In draft guidelines, the agencies lower permitted levels of market concentration, generally assuming (without evidence) that mergers and acquisitions are bad. Under the status-quo, markets are considered “highly concentrated” if the Herfindahl-Hirschman Index (HHI; which relies on squared and summed market shares) is greater than 2,500. A transaction that increases HHI by more than 200 will garner additional scrutiny by regulators. The draft guidelines lower the market threshold from 2,500 to 1,800 and the transaction threshold from 200 to 100. As noted in an advisory post by law firm Arnold & Porter, this new approach would imply that, “a transaction between a competitor with 28% and a competitor with 2% would be presumed anticompetitive, even if no other competitors in the market had shares of more than 1%.” Congress should respond to these ludicrous guidelines by tying any future funding to a more flexible, pro-consumer approach.

 

  1. Reject price controls.

 

When prices are allowed to reflect supply and demand, innovators and producers get the signals they need to continue or shift production. Unfortunately, this free-market approach has often been stymied in the healthcare sector, which remains one of the most regulated industries in the U.S. The Biden administration certainly hasn’t shied away from even more regulation and price control and has recently begun “negotiating” drug prices with pharmaceutical companies via the Medicare program. It’s not much of a negotiation, of course, when Medicare is the largest payer for drugs and the government has absolutely no incentive to operate within market constraints. 

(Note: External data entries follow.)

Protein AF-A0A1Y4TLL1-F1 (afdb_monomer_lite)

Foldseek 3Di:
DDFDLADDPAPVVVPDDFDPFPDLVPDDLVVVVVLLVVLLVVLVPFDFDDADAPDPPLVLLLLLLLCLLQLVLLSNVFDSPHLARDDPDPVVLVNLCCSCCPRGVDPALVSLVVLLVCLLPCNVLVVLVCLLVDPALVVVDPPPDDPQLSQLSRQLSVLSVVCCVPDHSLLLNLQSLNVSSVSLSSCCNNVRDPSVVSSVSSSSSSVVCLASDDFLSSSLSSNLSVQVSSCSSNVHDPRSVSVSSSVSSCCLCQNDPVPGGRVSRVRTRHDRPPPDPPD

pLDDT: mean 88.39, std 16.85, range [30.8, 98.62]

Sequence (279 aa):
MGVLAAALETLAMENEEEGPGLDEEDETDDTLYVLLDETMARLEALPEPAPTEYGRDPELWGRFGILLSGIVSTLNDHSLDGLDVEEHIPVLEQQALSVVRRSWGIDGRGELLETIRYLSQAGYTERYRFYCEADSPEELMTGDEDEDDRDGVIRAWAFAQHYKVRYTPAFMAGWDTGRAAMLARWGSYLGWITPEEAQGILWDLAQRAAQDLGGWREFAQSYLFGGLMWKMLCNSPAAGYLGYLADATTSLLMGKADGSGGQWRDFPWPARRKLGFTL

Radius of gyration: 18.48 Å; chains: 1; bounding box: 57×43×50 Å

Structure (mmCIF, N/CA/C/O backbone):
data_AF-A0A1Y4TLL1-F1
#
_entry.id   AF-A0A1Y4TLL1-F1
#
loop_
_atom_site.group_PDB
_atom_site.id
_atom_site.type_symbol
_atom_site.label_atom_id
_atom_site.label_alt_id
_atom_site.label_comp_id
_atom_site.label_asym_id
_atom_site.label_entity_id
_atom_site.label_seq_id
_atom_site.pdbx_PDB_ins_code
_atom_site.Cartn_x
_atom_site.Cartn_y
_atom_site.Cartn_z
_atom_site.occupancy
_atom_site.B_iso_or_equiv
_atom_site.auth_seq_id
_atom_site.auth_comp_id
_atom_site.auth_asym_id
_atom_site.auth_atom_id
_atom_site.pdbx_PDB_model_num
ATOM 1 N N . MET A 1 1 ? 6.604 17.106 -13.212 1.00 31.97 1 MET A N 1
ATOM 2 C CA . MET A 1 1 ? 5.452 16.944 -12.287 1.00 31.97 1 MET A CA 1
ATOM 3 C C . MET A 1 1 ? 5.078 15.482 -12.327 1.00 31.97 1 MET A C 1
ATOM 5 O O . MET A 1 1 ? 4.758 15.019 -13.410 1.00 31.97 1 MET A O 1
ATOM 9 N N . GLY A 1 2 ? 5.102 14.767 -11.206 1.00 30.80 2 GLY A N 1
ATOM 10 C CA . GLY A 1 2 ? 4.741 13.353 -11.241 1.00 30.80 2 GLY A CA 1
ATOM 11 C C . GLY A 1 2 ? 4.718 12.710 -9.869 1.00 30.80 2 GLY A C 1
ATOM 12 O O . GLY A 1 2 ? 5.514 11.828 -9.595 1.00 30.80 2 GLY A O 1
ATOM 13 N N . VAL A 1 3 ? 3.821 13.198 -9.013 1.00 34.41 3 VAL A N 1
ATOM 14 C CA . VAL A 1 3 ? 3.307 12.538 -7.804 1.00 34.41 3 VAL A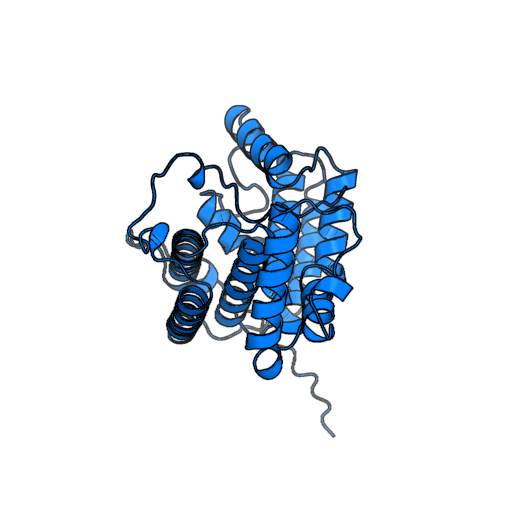 CA 1
ATOM 15 C C . VAL A 1 3 ? 3.428 11.010 -7.916 1.00 34.41 3 VAL A C 1
ATOM 17 O O . VAL A 1 3 ? 2.818 10.452 -8.825 1.00 34.41 3 VAL A O 1
ATOM 20 N N . LEU A 1 4 ? 4.238 10.378 -7.045 1.00 39.69 4 LEU A N 1
ATOM 21 C CA . LEU A 1 4 ? 4.184 8.979 -6.539 1.00 39.69 4 LEU A CA 1
ATOM 22 C C . LEU A 1 4 ? 5.505 8.521 -5.858 1.00 39.69 4 LEU A C 1
ATOM 24 O O . LEU A 1 4 ? 5.806 7.331 -5.834 1.00 39.69 4 LEU A O 1
ATOM 28 N N . ALA A 1 5 ? 6.273 9.423 -5.233 1.00 41.31 5 ALA A N 1
ATOM 29 C CA . ALA A 1 5 ? 7.468 9.088 -4.430 1.00 41.31 5 ALA A CA 1
ATOM 30 C C . ALA A 1 5 ? 7.137 8.492 -3.040 1.00 41.31 5 ALA A C 1
ATOM 32 O O . ALA A 1 5 ? 7.951 8.463 -2.123 1.00 41.31 5 ALA A O 1
ATOM 33 N N . ALA A 1 6 ? 5.916 8.000 -2.870 1.00 49.28 6 ALA A N 1
ATOM 34 C CA . ALA A 1 6 ? 5.280 7.935 -1.575 1.00 49.28 6 ALA A CA 1
ATOM 35 C C . ALA A 1 6 ? 4.875 6.520 -1.243 1.00 49.28 6 ALA A C 1
ATOM 37 O O . ALA A 1 6 ? 3.705 6.139 -1.346 1.00 49.28 6 ALA A O 1
ATOM 38 N N . ALA A 1 7 ? 5.851 5.698 -0.902 1.00 46.72 7 ALA A N 1
ATOM 39 C CA . ALA A 1 7 ? 5.483 4.420 -0.345 1.00 46.72 7 ALA A CA 1
ATOM 40 C C . ALA A 1 7 ? 6.093 4.113 1.002 1.00 46.72 7 ALA A C 1
ATOM 42 O O . ALA A 1 7 ? 5.538 3.237 1.658 1.00 46.72 7 ALA A O 1
ATOM 43 N N . LEU A 1 8 ? 7.147 4.801 1.465 1.00 50.25 8 LEU A N 1
ATOM 44 C CA . LEU A 1 8 ? 7.746 4.390 2.738 1.00 50.25 8 LEU A CA 1
ATOM 45 C C . LEU A 1 8 ? 8.811 5.299 3.354 1.00 50.25 8 LEU A C 1
ATOM 47 O O . LEU A 1 8 ? 9.705 4.810 4.035 1.00 50.25 8 LEU A O 1
ATOM 51 N N . GLU A 1 9 ? 8.729 6.613 3.191 1.00 49.09 9 GLU A N 1
ATOM 52 C CA . GLU A 1 9 ? 9.474 7.486 4.108 1.00 49.09 9 GLU A CA 1
ATOM 53 C C . GLU A 1 9 ? 8.687 7.589 5.425 1.00 49.09 9 GLU A C 1
ATOM 55 O O . GLU A 1 9 ? 7.955 8.534 5.703 1.00 49.09 9 GLU A O 1
ATOM 60 N N . THR A 1 10 ? 8.739 6.502 6.192 1.00 49.38 10 THR A N 1
ATOM 61 C CA . THR A 1 10 ? 8.119 6.374 7.514 1.00 49.38 10 THR A CA 1
ATOM 62 C C . THR A 1 10 ? 9.017 6.995 8.579 1.00 49.38 10 THR A C 1
ATOM 64 O O . THR A 1 10 ? 10.238 6.888 8.476 1.00 49.38 10 THR A O 1
ATOM 67 N N . LEU A 1 11 ? 8.431 7.572 9.634 1.00 41.66 11 LEU A N 1
ATOM 68 C CA . LEU A 1 11 ? 9.152 8.250 10.733 1.00 41.66 11 LEU A CA 1
ATOM 69 C C . LEU A 1 11 ? 10.244 7.387 11.390 1.00 41.66 11 LEU A C 1
ATOM 71 O O . LEU A 1 11 ? 11.233 7.922 11.886 1.00 41.66 11 LEU A O 1
ATOM 75 N N . ALA A 1 12 ? 10.066 6.063 11.400 1.00 40.88 12 ALA A N 1
ATOM 76 C CA . ALA A 1 12 ? 11.012 5.116 11.985 1.00 40.88 12 ALA A CA 1
ATOM 77 C C . ALA A 1 12 ? 12.250 4.872 11.100 1.00 40.88 12 ALA A C 1
ATOM 79 O O . ALA A 1 12 ? 13.352 4.701 11.611 1.00 40.88 12 ALA A O 1
ATOM 80 N N . MET A 1 13 ? 12.096 4.932 9.775 1.00 44.66 13 MET A N 1
ATOM 81 C CA . MET A 1 13 ? 13.173 4.637 8.822 1.00 44.66 13 MET A CA 1
ATOM 82 C C . MET A 1 13 ? 14.072 5.841 8.515 1.00 44.66 13 MET A C 1
ATOM 84 O O . MET A 1 13 ? 15.107 5.672 7.884 1.00 44.66 13 MET A O 1
ATOM 88 N N . GLU A 1 14 ? 13.730 7.043 8.996 1.00 41.81 14 GLU A N 1
ATOM 89 C CA . GLU A 1 14 ? 14.648 8.193 8.965 1.00 41.81 14 GLU A CA 1
ATOM 90 C C . GLU A 1 14 ? 15.805 8.056 9.985 1.00 41.81 14 GLU A C 1
ATOM 92 O O . GLU A 1 14 ? 16.753 8.836 9.916 1.00 41.81 14 GLU A O 1
ATOM 97 N N . ASN A 1 15 ? 15.745 7.102 10.933 1.00 35.53 15 ASN A N 1
ATOM 98 C CA . ASN A 1 15 ? 16.687 6.998 12.064 1.00 35.53 15 ASN A CA 1
ATOM 99 C C . ASN A 1 15 ? 17.400 5.644 12.239 1.00 35.53 15 ASN A C 1
ATOM 101 O O . ASN A 1 15 ? 18.267 5.556 13.110 1.00 35.53 15 ASN A O 1
ATOM 105 N N . GLU A 1 16 ? 17.070 4.603 11.475 1.00 37.47 16 GLU A N 1
ATOM 106 C CA . GLU A 1 16 ? 17.700 3.286 11.637 1.00 37.47 16 GLU A CA 1
ATOM 107 C C . GLU A 1 16 ? 18.645 2.988 10.470 1.00 37.47 16 GLU A C 1
ATOM 109 O O . GLU A 1 16 ? 18.212 2.761 9.340 1.00 37.47 16 GLU A O 1
ATOM 114 N N . GLU A 1 17 ? 19.950 3.014 10.777 1.00 38.75 17 GLU A N 1
ATOM 115 C CA . GLU A 1 17 ? 20.997 2.356 9.992 1.00 38.75 17 GLU A CA 1
ATOM 116 C C . GLU A 1 17 ? 20.537 0.939 9.633 1.00 38.75 17 GLU A C 1
ATOM 118 O O . GLU A 1 17 ? 20.044 0.204 10.492 1.00 38.75 17 GLU A O 1
ATOM 123 N N . GLU A 1 18 ? 20.691 0.613 8.350 1.00 42.53 18 GLU A N 1
ATOM 124 C CA . GLU A 1 18 ? 20.526 -0.691 7.710 1.00 42.53 18 GLU A CA 1
ATOM 125 C C . GLU A 1 18 ? 20.488 -1.867 8.701 1.00 42.53 18 GLU A C 1
ATOM 127 O O . GLU A 1 18 ? 21.483 -2.232 9.333 1.00 42.53 18 GLU A O 1
ATOM 132 N N . GLY A 1 19 ? 19.318 -2.507 8.819 1.00 40.38 19 GLY A N 1
ATOM 133 C CA . GLY A 1 19 ? 19.227 -3.851 9.388 1.00 40.38 19 GLY A CA 1
ATOM 134 C C . GLY A 1 19 ? 20.129 -4.836 8.623 1.00 40.38 19 GLY A C 1
ATOM 135 O O . GLY A 1 19 ? 20.738 -4.463 7.624 1.00 40.38 19 GLY A O 1
ATOM 136 N N . PRO A 1 20 ? 20.218 -6.117 9.032 1.00 38.97 20 PRO A N 1
ATOM 137 C CA . PRO A 1 20 ? 21.075 -7.108 8.383 1.00 38.97 20 PRO A CA 1
ATOM 138 C C . PRO A 1 20 ? 20.475 -7.523 7.025 1.00 38.97 20 PRO A C 1
ATOM 140 O O . PRO A 1 20 ? 19.943 -8.622 6.869 1.00 38.97 20 PRO A O 1
ATOM 143 N N . GLY A 1 21 ? 20.478 -6.596 6.073 1.00 49.75 21 GLY A N 1
ATOM 144 C CA . GLY A 1 21 ? 20.206 -6.813 4.665 1.00 49.75 21 GLY A CA 1
ATOM 145 C C . GLY A 1 21 ? 21.465 -7.288 3.952 1.00 49.75 21 GLY A C 1
ATOM 146 O O . GLY A 1 21 ? 22.536 -7.403 4.546 1.00 49.75 21 GLY A O 1
ATOM 147 N N . LEU A 1 22 ? 21.314 -7.605 2.671 1.00 51.09 22 LEU A N 1
ATOM 148 C CA . LEU A 1 22 ? 22.458 -7.706 1.770 1.00 51.09 22 LEU A CA 1
ATOM 149 C C . LEU A 1 22 ? 23.204 -6.364 1.807 1.00 51.09 22 LEU A C 1
ATOM 151 O O . LEU A 1 22 ? 22.542 -5.327 1.841 1.00 51.09 22 LEU A O 1
ATOM 155 N N . ASP A 1 23 ? 24.540 -6.389 1.810 1.00 58.78 23 ASP A N 1
ATOM 156 C CA . ASP A 1 23 ? 25.328 -5.167 1.623 1.00 58.78 23 ASP A CA 1
ATOM 157 C C . ASP A 1 23 ? 24.833 -4.489 0.330 1.00 58.78 23 ASP A C 1
ATOM 159 O O . ASP A 1 23 ? 24.656 -5.175 -0.681 1.00 58.78 23 ASP A O 1
ATOM 163 N N . GLU A 1 24 ? 24.579 -3.172 0.344 1.00 59.97 24 GLU A N 1
ATOM 164 C CA . GLU A 1 24 ? 23.992 -2.458 -0.811 1.00 59.97 24 GLU A CA 1
ATOM 165 C C . GLU A 1 24 ? 24.790 -2.681 -2.115 1.00 59.97 24 GLU A C 1
ATOM 167 O O . GLU A 1 24 ? 24.230 -2.645 -3.208 1.00 59.97 24 GLU A O 1
ATOM 172 N N . GLU A 1 25 ? 26.091 -2.977 -2.005 1.00 58.69 25 GLU A N 1
ATOM 173 C CA . GLU A 1 25 ? 26.995 -3.275 -3.124 1.00 58.69 25 GLU A CA 1
ATOM 174 C C . GLU A 1 25 ? 26.749 -4.646 -3.799 1.00 58.69 25 GLU A C 1
ATOM 176 O O . GLU A 1 25 ? 27.137 -4.825 -4.956 1.00 58.69 25 GLU A O 1
ATOM 181 N N . ASP A 1 26 ? 26.088 -5.592 -3.122 1.00 67.50 26 ASP A N 1
ATOM 182 C CA . ASP A 1 26 ? 25.766 -6.938 -3.631 1.00 67.50 26 ASP A CA 1
ATOM 183 C C . ASP A 1 26 ? 24.298 -7.068 -4.106 1.00 67.50 26 ASP A C 1
ATOM 185 O O . ASP A 1 26 ? 23.889 -8.117 -4.623 1.00 67.50 26 ASP A O 1
ATOM 189 N N . GLU A 1 27 ? 23.485 -6.016 -3.950 1.00 83.62 27 GLU A N 1
ATOM 190 C CA . GLU A 1 27 ? 22.074 -6.008 -4.343 1.00 83.62 27 GLU A CA 1
ATOM 191 C C . GLU A 1 27 ? 21.919 -5.852 -5.868 1.00 83.62 27 GLU A C 1
ATOM 193 O O . GLU A 1 27 ? 22.177 -4.807 -6.461 1.00 83.62 27 GLU A O 1
ATOM 198 N N . THR A 1 28 ? 21.444 -6.910 -6.525 1.00 92.81 28 THR A N 1
ATOM 199 C CA . THR A 1 28 ? 21.072 -6.912 -7.951 1.00 92.81 28 THR A CA 1
ATOM 200 C C . THR A 1 28 ? 19.577 -7.168 -8.131 1.00 92.81 28 THR A C 1
ATOM 202 O O . THR A 1 28 ? 18.938 -7.794 -7.278 1.00 92.81 28 THR A O 1
ATOM 205 N N . ASP A 1 29 ? 19.010 -6.769 -9.272 1.00 94.75 29 ASP A N 1
ATOM 206 C CA . ASP A 1 29 ? 17.593 -7.018 -9.576 1.00 94.75 29 ASP A CA 1
ATOM 207 C C . ASP A 1 29 ? 17.231 -8.515 -9.489 1.00 94.75 29 ASP A C 1
ATOM 209 O O . ASP A 1 29 ? 16.219 -8.866 -8.885 1.00 94.75 29 ASP A O 1
ATOM 213 N N . ASP A 1 30 ? 18.096 -9.414 -9.974 1.00 95.31 30 ASP A N 1
ATOM 214 C CA . ASP A 1 30 ? 17.886 -10.865 -9.864 1.00 95.31 30 ASP A CA 1
ATOM 215 C C . ASP A 1 30 ? 17.847 -11.333 -8.398 1.00 95.31 30 ASP A C 1
ATOM 217 O O . ASP A 1 30 ? 16.982 -12.129 -8.019 1.00 95.31 30 ASP A O 1
ATOM 221 N N . THR A 1 31 ? 18.746 -10.823 -7.545 1.00 95.31 31 THR A N 1
ATOM 222 C CA . THR A 1 31 ? 18.728 -11.154 -6.108 1.00 95.31 31 THR A CA 1
ATOM 223 C C . THR A 1 31 ? 17.481 -10.617 -5.409 1.00 95.31 31 THR A C 1
ATOM 225 O O . THR A 1 31 ? 16.919 -11.305 -4.556 1.00 95.31 31 THR A O 1
ATOM 228 N N . LEU A 1 32 ? 16.985 -9.444 -5.815 1.00 96.12 32 LEU A N 1
ATOM 229 C CA . LEU A 1 32 ? 15.741 -8.872 -5.302 1.00 96.12 32 LEU A CA 1
ATOM 230 C C . LEU A 1 32 ? 14.515 -9.680 -5.731 1.00 96.12 32 LEU A C 1
ATOM 232 O O . LEU A 1 32 ? 13.582 -9.844 -4.943 1.00 96.12 32 LEU A O 1
ATOM 236 N N . TYR A 1 33 ? 14.510 -10.221 -6.950 1.00 97.88 33 TYR A N 1
ATOM 237 C CA . TYR A 1 33 ? 13.423 -11.078 -7.422 1.00 97.88 33 TYR A CA 1
ATOM 238 C C . TYR A 1 33 ? 13.373 -12.387 -6.632 1.00 97.88 33 TYR A C 1
ATOM 240 O O . TYR A 1 33 ? 12.300 -12.771 -6.166 1.00 97.88 33 TYR A O 1
ATOM 248 N N . VAL A 1 34 ? 14.528 -13.018 -6.395 1.00 97.56 34 VAL A N 1
ATOM 249 C CA . VAL A 1 34 ? 14.623 -14.209 -5.534 1.00 97.56 34 VAL A CA 1
ATOM 250 C C . VAL A 1 34 ? 14.142 -13.894 -4.117 1.00 97.56 34 VAL A C 1
ATOM 252 O O . VAL A 1 34 ? 13.305 -14.621 -3.581 1.00 97.56 34 VAL A O 1
ATOM 255 N N . LEU A 1 35 ? 14.600 -12.783 -3.531 1.00 97.00 35 LEU A N 1
ATOM 256 C CA . LEU A 1 35 ? 14.188 -12.361 -2.192 1.00 97.00 35 LEU A CA 1
ATOM 257 C C . LEU A 1 35 ? 12.672 -12.134 -2.099 1.00 97.00 35 LEU A C 1
ATOM 259 O O . LEU A 1 35 ? 12.045 -12.556 -1.123 1.00 97.00 35 LEU A O 1
ATOM 263 N N . LEU A 1 36 ? 12.068 -11.488 -3.100 1.00 98.25 36 LEU A N 1
ATOM 264 C CA . LEU A 1 36 ? 10.622 -11.279 -3.157 1.00 98.25 36 LEU A CA 1
ATOM 265 C C . LEU A 1 36 ? 9.872 -12.614 -3.223 1.00 98.25 36 LEU A C 1
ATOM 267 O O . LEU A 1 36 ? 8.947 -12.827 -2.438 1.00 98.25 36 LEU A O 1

On August 29, AP reported, “President Joe Biden touted the potential cost savings of Medicare’s first-ever price negotiations for widely used prescription drugs… The drugs include the blood thinner Eliquis, diabetes treatment Jardiance and eight other medications. The negotiation process was authorized under the Inflation Reduction Act, which Biden signed last year, capping decades of debate over whether the federal government should be allowed to haggle with pharmaceutical companies.”

To see the lasting effects of price controls on drug supplies, look no further than Western European nations, where governments have used a heavy hand over the past half-century to lower costs. Prior to these federal interventions, these industrialized countries were global leaders in drug innovation and manufacturing. Yet over the past 50 years, the share of new drugs originating in countries such as France, Germany, and the United Kingdom has plunged from 45 percent to 20 percent. Life-saving medications such as statins have become steadily more difficult to obtain, and European pharmacists cite persistent shortages. The U.S. has been spared from the same issues but could suffer the same fate if Congress fails to act against this worrying policy.

 

In conclusion….

 

Lawmakers have their work cut out for them as they flock back to Washington, D.C. TPA hopes that they do their homework and stop making empty, AI-generated promises.